Chicago’s John G. Shedd Aquarium announced the launch of the Aquarium Microbiome Project today — the first-ever study exploring the microscopic living community in a controlled aquarium environment and its impact on the animals that live in them. The collaborative research project will revolutionize water quality standards, enhancing best practices to create aquatic environmental conditions for the optimal health of animals in zoological settings and in the wild.
The study partners include Argonne National Laboratory, the University of Illinois, the Illinois Institute of Technology and the U.S. Department of Agriculture.

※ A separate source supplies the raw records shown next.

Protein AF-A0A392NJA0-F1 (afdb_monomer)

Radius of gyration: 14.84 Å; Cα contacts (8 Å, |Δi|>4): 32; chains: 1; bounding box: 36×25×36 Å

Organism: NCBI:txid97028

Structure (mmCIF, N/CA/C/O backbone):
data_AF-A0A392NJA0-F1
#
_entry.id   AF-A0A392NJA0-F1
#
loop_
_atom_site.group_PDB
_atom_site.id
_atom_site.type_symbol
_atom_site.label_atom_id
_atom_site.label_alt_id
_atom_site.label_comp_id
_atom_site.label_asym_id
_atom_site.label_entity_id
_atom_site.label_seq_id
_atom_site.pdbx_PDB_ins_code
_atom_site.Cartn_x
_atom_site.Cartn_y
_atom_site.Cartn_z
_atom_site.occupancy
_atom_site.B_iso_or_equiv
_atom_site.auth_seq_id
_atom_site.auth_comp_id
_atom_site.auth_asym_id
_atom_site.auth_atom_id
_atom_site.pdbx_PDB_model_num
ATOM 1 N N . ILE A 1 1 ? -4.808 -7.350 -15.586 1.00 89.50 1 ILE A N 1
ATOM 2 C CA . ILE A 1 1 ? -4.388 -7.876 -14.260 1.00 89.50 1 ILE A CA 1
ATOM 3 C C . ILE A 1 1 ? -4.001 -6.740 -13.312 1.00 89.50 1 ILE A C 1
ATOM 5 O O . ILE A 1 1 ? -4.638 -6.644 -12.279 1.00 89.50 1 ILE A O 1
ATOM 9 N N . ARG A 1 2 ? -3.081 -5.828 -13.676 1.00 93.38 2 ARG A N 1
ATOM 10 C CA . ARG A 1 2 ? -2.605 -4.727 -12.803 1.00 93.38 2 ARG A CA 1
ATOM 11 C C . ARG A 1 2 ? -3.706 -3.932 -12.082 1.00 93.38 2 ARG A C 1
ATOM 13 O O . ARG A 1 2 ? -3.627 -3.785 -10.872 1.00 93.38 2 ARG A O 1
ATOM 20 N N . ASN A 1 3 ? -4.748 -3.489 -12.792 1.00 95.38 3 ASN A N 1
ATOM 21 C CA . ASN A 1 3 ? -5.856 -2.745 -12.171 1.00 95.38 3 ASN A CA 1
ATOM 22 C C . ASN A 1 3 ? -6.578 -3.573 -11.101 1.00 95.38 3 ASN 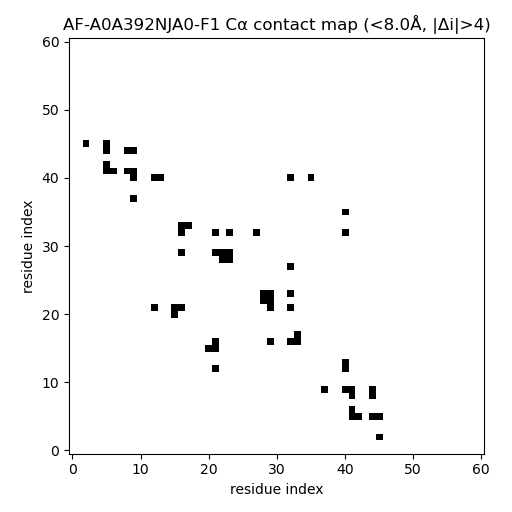A C 1
ATOM 24 O O . ASN A 1 3 ? -6.828 -3.081 -10.011 1.00 95.38 3 ASN A O 1
ATOM 28 N N . VAL A 1 4 ? -6.836 -4.852 -11.385 1.00 97.31 4 VAL A N 1
ATOM 29 C CA . VAL A 1 4 ? -7.445 -5.777 -10.419 1.00 97.31 4 VAL A CA 1
ATOM 30 C C . VAL A 1 4 ? -6.505 -6.011 -9.236 1.00 97.31 4 VAL A C 1
ATOM 32 O O . VAL A 1 4 ? -6.953 -6.017 -8.098 1.00 97.31 4 VAL A O 1
ATOM 35 N N . THR A 1 5 ? -5.198 -6.142 -9.474 1.00 97.88 5 THR A N 1
ATOM 36 C CA . THR A 1 5 ? -4.203 -6.263 -8.399 1.00 97.88 5 THR A CA 1
ATOM 37 C C . THR A 1 5 ? -4.172 -5.024 -7.505 1.00 97.88 5 THR A C 1
ATOM 39 O O . THR A 1 5 ? -4.041 -5.177 -6.296 1.00 97.88 5 THR A O 1
ATOM 42 N N . ALA A 1 6 ? -4.339 -3.820 -8.060 1.00 97.94 6 ALA A N 1
ATOM 43 C CA . ALA A 1 6 ? -4.425 -2.592 -7.271 1.00 97.94 6 ALA A CA 1
ATOM 44 C C . ALA A 1 6 ? -5.680 -2.572 -6.382 1.00 97.94 6 ALA A C 1
ATOM 46 O O . ALA A 1 6 ? -5.579 -2.256 -5.201 1.00 97.94 6 ALA A O 1
ATOM 47 N N . GLU A 1 7 ? -6.835 -2.987 -6.910 1.00 98.31 7 GLU A N 1
ATOM 48 C CA . GLU A 1 7 ? -8.078 -3.114 -6.133 1.00 98.31 7 GLU A CA 1
ATOM 49 C C . GLU A 1 7 ? -7.946 -4.137 -4.994 1.00 98.31 7 GLU A C 1
ATOM 51 O O . GLU A 1 7 ? -8.330 -3.862 -3.855 1.00 98.31 7 GLU A O 1
ATOM 56 N N . VAL A 1 8 ? -7.359 -5.307 -5.276 1.00 98.38 8 VAL A N 1
ATOM 57 C CA . VAL A 1 8 ? -7.107 -6.339 -4.255 1.00 98.38 8 VAL A CA 1
ATOM 58 C C . VAL A 1 8 ? -6.109 -5.839 -3.211 1.00 98.38 8 VAL A C 1
ATOM 60 O O . VAL A 1 8 ? -6.368 -5.965 -2.017 1.00 98.38 8 VAL A O 1
ATOM 63 N N . GLY A 1 9 ? -4.999 -5.232 -3.636 1.00 97.94 9 GLY A N 1
ATOM 64 C CA . GLY A 1 9 ? -4.002 -4.658 -2.732 1.00 97.94 9 GLY A CA 1
ATOM 65 C C . GLY A 1 9 ? -4.587 -3.567 -1.837 1.00 97.94 9 GLY A C 1
ATOM 66 O O . GLY A 1 9 ? -4.316 -3.551 -0.641 1.00 97.94 9 GLY A O 1
ATOM 6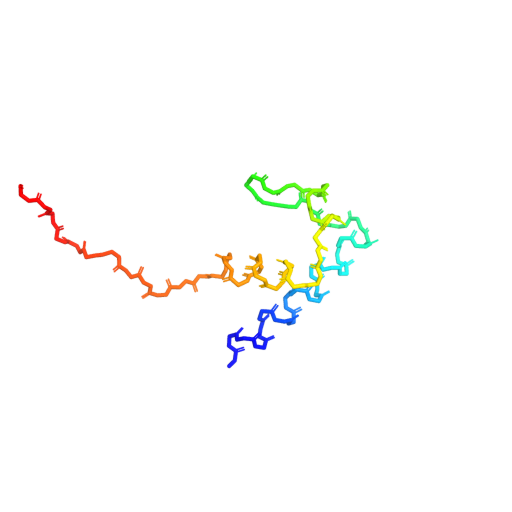7 N N . ALA A 1 10 ? -5.459 -2.712 -2.377 1.00 98.31 10 ALA A N 1
ATOM 68 C CA . ALA A 1 10 ? -6.154 -1.688 -1.604 1.00 98.31 10 ALA A CA 1
ATOM 69 C C . ALA A 1 10 ? -7.132 -2.290 -0.585 1.00 98.31 10 ALA A C 1
ATOM 71 O O . ALA A 1 10 ? -7.235 -1.793 0.535 1.00 98.31 10 ALA A O 1
ATOM 72 N N . ALA A 1 11 ? -7.834 -3.371 -0.937 1.00 98.56 11 ALA A N 1
ATOM 73 C CA . ALA A 1 11 ? -8.696 -4.081 0.005 1.00 98.56 11 ALA A CA 1
ATOM 74 C C . ALA A 1 11 ? -7.895 -4.700 1.164 1.00 98.56 11 ALA A C 1
ATOM 76 O O . ALA A 1 11 ? -8.294 -4.554 2.318 1.00 98.56 11 ALA A O 1
ATOM 77 N N . VAL A 1 12 ? -6.751 -5.328 0.869 1.00 98.44 12 VAL A N 1
ATOM 78 C CA . VAL A 1 12 ? -5.837 -5.878 1.886 1.00 98.44 12 VAL A CA 1
ATOM 79 C C . VAL A 1 12 ? -5.259 -4.767 2.766 1.00 98.44 12 VAL A C 1
ATOM 81 O O . VAL A 1 12 ? -5.257 -4.902 3.986 1.00 98.44 12 VAL A O 1
ATOM 84 N N . LEU A 1 13 ? -4.825 -3.649 2.174 1.00 98.19 13 LEU A N 1
ATOM 85 C CA . LEU A 1 13 ? -4.292 -2.502 2.913 1.00 98.19 13 LEU A CA 1
ATOM 86 C C . LEU A 1 13 ? -5.329 -1.926 3.882 1.00 98.19 13 LEU A C 1
ATOM 88 O O . LEU A 1 13 ? -5.020 -1.744 5.054 1.00 98.19 13 LEU A O 1
ATOM 92 N N . ARG A 1 14 ? -6.573 -1.700 3.438 1.00 98.25 14 ARG A N 1
ATOM 93 C CA . ARG A 1 14 ? -7.638 -1.214 4.332 1.00 98.25 14 ARG A CA 1
ATOM 94 C C . ARG A 1 14 ? -7.933 -2.181 5.478 1.00 98.25 14 ARG A C 1
ATOM 96 O O . ARG A 1 14 ? -8.195 -1.722 6.584 1.00 98.25 14 ARG A O 1
ATOM 103 N N . ALA A 1 15 ? -7.884 -3.491 5.232 1.00 98.62 15 ALA A N 1
ATOM 104 C CA . ALA A 1 15 ? -8.037 -4.485 6.294 1.00 98.62 15 ALA A CA 1
ATOM 105 C C . ALA A 1 15 ? -6.889 -4.394 7.315 1.00 98.62 15 ALA A C 1
ATOM 107 O O . ALA A 1 15 ? -7.142 -4.315 8.512 1.00 98.62 15 ALA A O 1
ATOM 108 N N . ALA A 1 16 ? -5.641 -4.294 6.848 1.00 98.38 16 ALA A N 1
ATOM 109 C CA . ALA A 1 16 ? -4.481 -4.123 7.721 1.00 98.38 16 ALA A CA 1
ATOM 110 C C . ALA A 1 16 ? -4.535 -2.813 8.530 1.00 98.38 16 ALA A C 1
ATOM 112 O O . ALA A 1 16 ? -4.154 -2.806 9.696 1.00 98.38 16 ALA A O 1
ATOM 113 N N . VAL A 1 17 ? -5.038 -1.719 7.949 1.00 98.00 17 VAL A N 1
ATOM 114 C CA . VAL A 1 17 ? -5.271 -0.452 8.667 1.00 98.00 17 VAL A CA 1
ATOM 115 C C . VAL A 1 17 ? -6.336 -0.628 9.752 1.00 98.00 17 VAL A C 1
ATOM 117 O O . VAL A 1 17 ? -6.108 -0.236 10.891 1.00 98.00 17 VAL A O 1
ATOM 120 N N . ALA A 1 18 ? -7.467 -1.269 9.435 1.00 98.00 18 ALA A N 1
ATOM 121 C CA . ALA A 1 18 ? -8.539 -1.519 10.402 1.00 98.00 18 ALA A CA 1
ATOM 122 C C . ALA A 1 18 ? -8.098 -2.411 11.578 1.00 98.00 18 ALA A C 1
ATOM 124 O O . ALA A 1 18 ? -8.613 -2.268 12.685 1.00 98.00 18 ALA A O 1
ATOM 125 N N . GLU A 1 19 ? -7.138 -3.310 11.349 1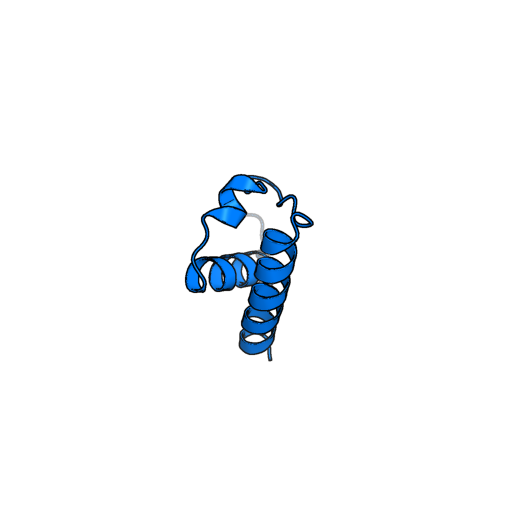.00 98.06 19 GLU A N 1
ATOM 126 C CA . GLU A 1 19 ? -6.538 -4.168 12.378 1.00 98.06 19 GLU A CA 1
ATOM 127 C C . GLU A 1 19 ? -5.324 -3.529 13.081 1.00 98.06 19 GLU A C 1
ATOM 129 O O . GLU A 1 19 ? -4.744 -4.140 13.978 1.00 98.06 19 GLU A O 1
ATOM 134 N N . GLY A 1 20 ? -4.925 -2.309 12.703 1.00 96.88 20 GLY A N 1
ATOM 135 C CA . GLY A 1 20 ? -3.758 -1.630 13.276 1.00 96.88 20 GLY A CA 1
ATOM 136 C C . GLY A 1 20 ? -2.414 -2.282 12.923 1.00 96.88 20 GLY A C 1
ATOM 137 O O . GLY A 1 20 ? -1.438 -2.109 13.648 1.00 96.88 20 GLY A O 1
ATOM 138 N N . LEU A 1 21 ? -2.359 -3.043 11.827 1.00 98.06 21 LEU A N 1
ATOM 139 C CA . LEU A 1 21 ? -1.171 -3.752 11.337 1.00 98.06 21 LEU A CA 1
ATOM 140 C C . LEU A 1 21 ? -0.369 -2.947 10.300 1.00 98.06 21 LEU A C 1
ATOM 142 O O . LEU A 1 21 ? 0.755 -3.319 9.969 1.00 98.06 21 LEU A O 1
ATOM 146 N N . ALA A 1 22 ? -0.946 -1.879 9.742 1.00 97.25 22 ALA A N 1
ATOM 147 C CA . ALA A 1 22 ? -0.314 -1.072 8.702 1.00 97.25 22 ALA A CA 1
ATOM 148 C C . ALA A 1 22 ? 0.422 0.149 9.283 1.00 97.25 22 ALA A C 1
ATOM 150 O O . ALA A 1 22 ? -0.194 1.041 9.860 1.00 97.25 22 ALA A O 1
ATOM 151 N N . GLU A 1 23 ? 1.738 0.218 9.066 1.00 95.62 23 GLU A N 1
ATOM 152 C CA . GLU A 1 23 ? 2.590 1.316 9.559 1.00 95.62 23 GLU A CA 1
ATOM 153 C C . GLU A 1 23 ? 2.755 2.472 8.556 1.00 95.62 23 GLU A C 1
ATOM 155 O O . GLU A 1 23 ? 3.051 3.599 8.952 1.00 95.62 23 GLU A O 1
ATOM 160 N N . GLY A 1 24 ? 2.542 2.209 7.262 1.00 93.44 24 GLY A N 1
ATOM 161 C CA . GLY A 1 24 ? 2.842 3.148 6.177 1.00 93.44 24 GLY A CA 1
ATOM 162 C C . GLY A 1 24 ? 4.230 2.951 5.556 1.00 93.44 24 GLY A C 1
ATOM 163 O O . GLY A 1 24 ? 4.934 1.986 5.847 1.00 93.44 24 GLY A O 1
ATOM 164 N N . HIS A 1 25 ? 4.604 3.841 4.636 1.00 92.00 25 HIS A N 1
ATOM 165 C CA . HIS A 1 25 ? 5.910 3.853 3.978 1.00 92.00 25 HIS A CA 1
ATOM 166 C C . HIS A 1 25 ? 6.295 5.264 3.503 1.00 92.00 25 HIS A C 1
ATOM 168 O O . HIS A 1 25 ? 5.501 5.976 2.878 1.00 92.00 25 HIS A O 1
ATOM 174 N N . GLY A 1 26 ? 7.557 5.644 3.735 1.00 91.56 26 GLY A N 1
ATOM 175 C CA . GLY A 1 26 ? 8.111 6.930 3.320 1.00 91.56 26 GLY A CA 1
ATOM 176 C C . GLY A 1 26 ? 7.448 8.098 4.046 1.00 91.56 26 GLY A C 1
ATOM 177 O O . GLY A 1 26 ? 7.585 8.239 5.256 1.00 91.56 26 GLY A O 1
ATOM 178 N N . VAL A 1 27 ? 6.749 8.946 3.291 1.00 92.06 27 VAL A N 1
ATOM 179 C CA . VAL A 1 27 ? 6.046 10.131 3.815 1.00 92.06 27 VAL A CA 1
ATOM 180 C C . VAL A 1 27 ? 4.625 9.836 4.305 1.00 92.06 27 VAL A C 1
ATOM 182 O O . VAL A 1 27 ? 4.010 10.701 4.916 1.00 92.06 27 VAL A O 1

“Argonne is extremely pleased to partner with the Shedd Aquarium and the other project collaborators on this important microbiome research,” said Jack Gilbert, an Argonne microbial ecologist whose ongoing research is focused on exploring how microbial communities assemble themselves in natural and man-made environments. “It is our belief that what we learn about aquarium ecosystems will have a significant impact on understanding how we can effectively manage these and other human environments in the best way possible.”
The Aquarium Microbiome Project will focus on animal health, creating the best aquatic environment possible by identifying elements that support good microbes and maintaining a more balanced microbiome makeup in waters at aquariums and all over the world. In fact, over 98 percent of naturally occurring biogeochemical processes in the oceans are directed by the microbes that live in them.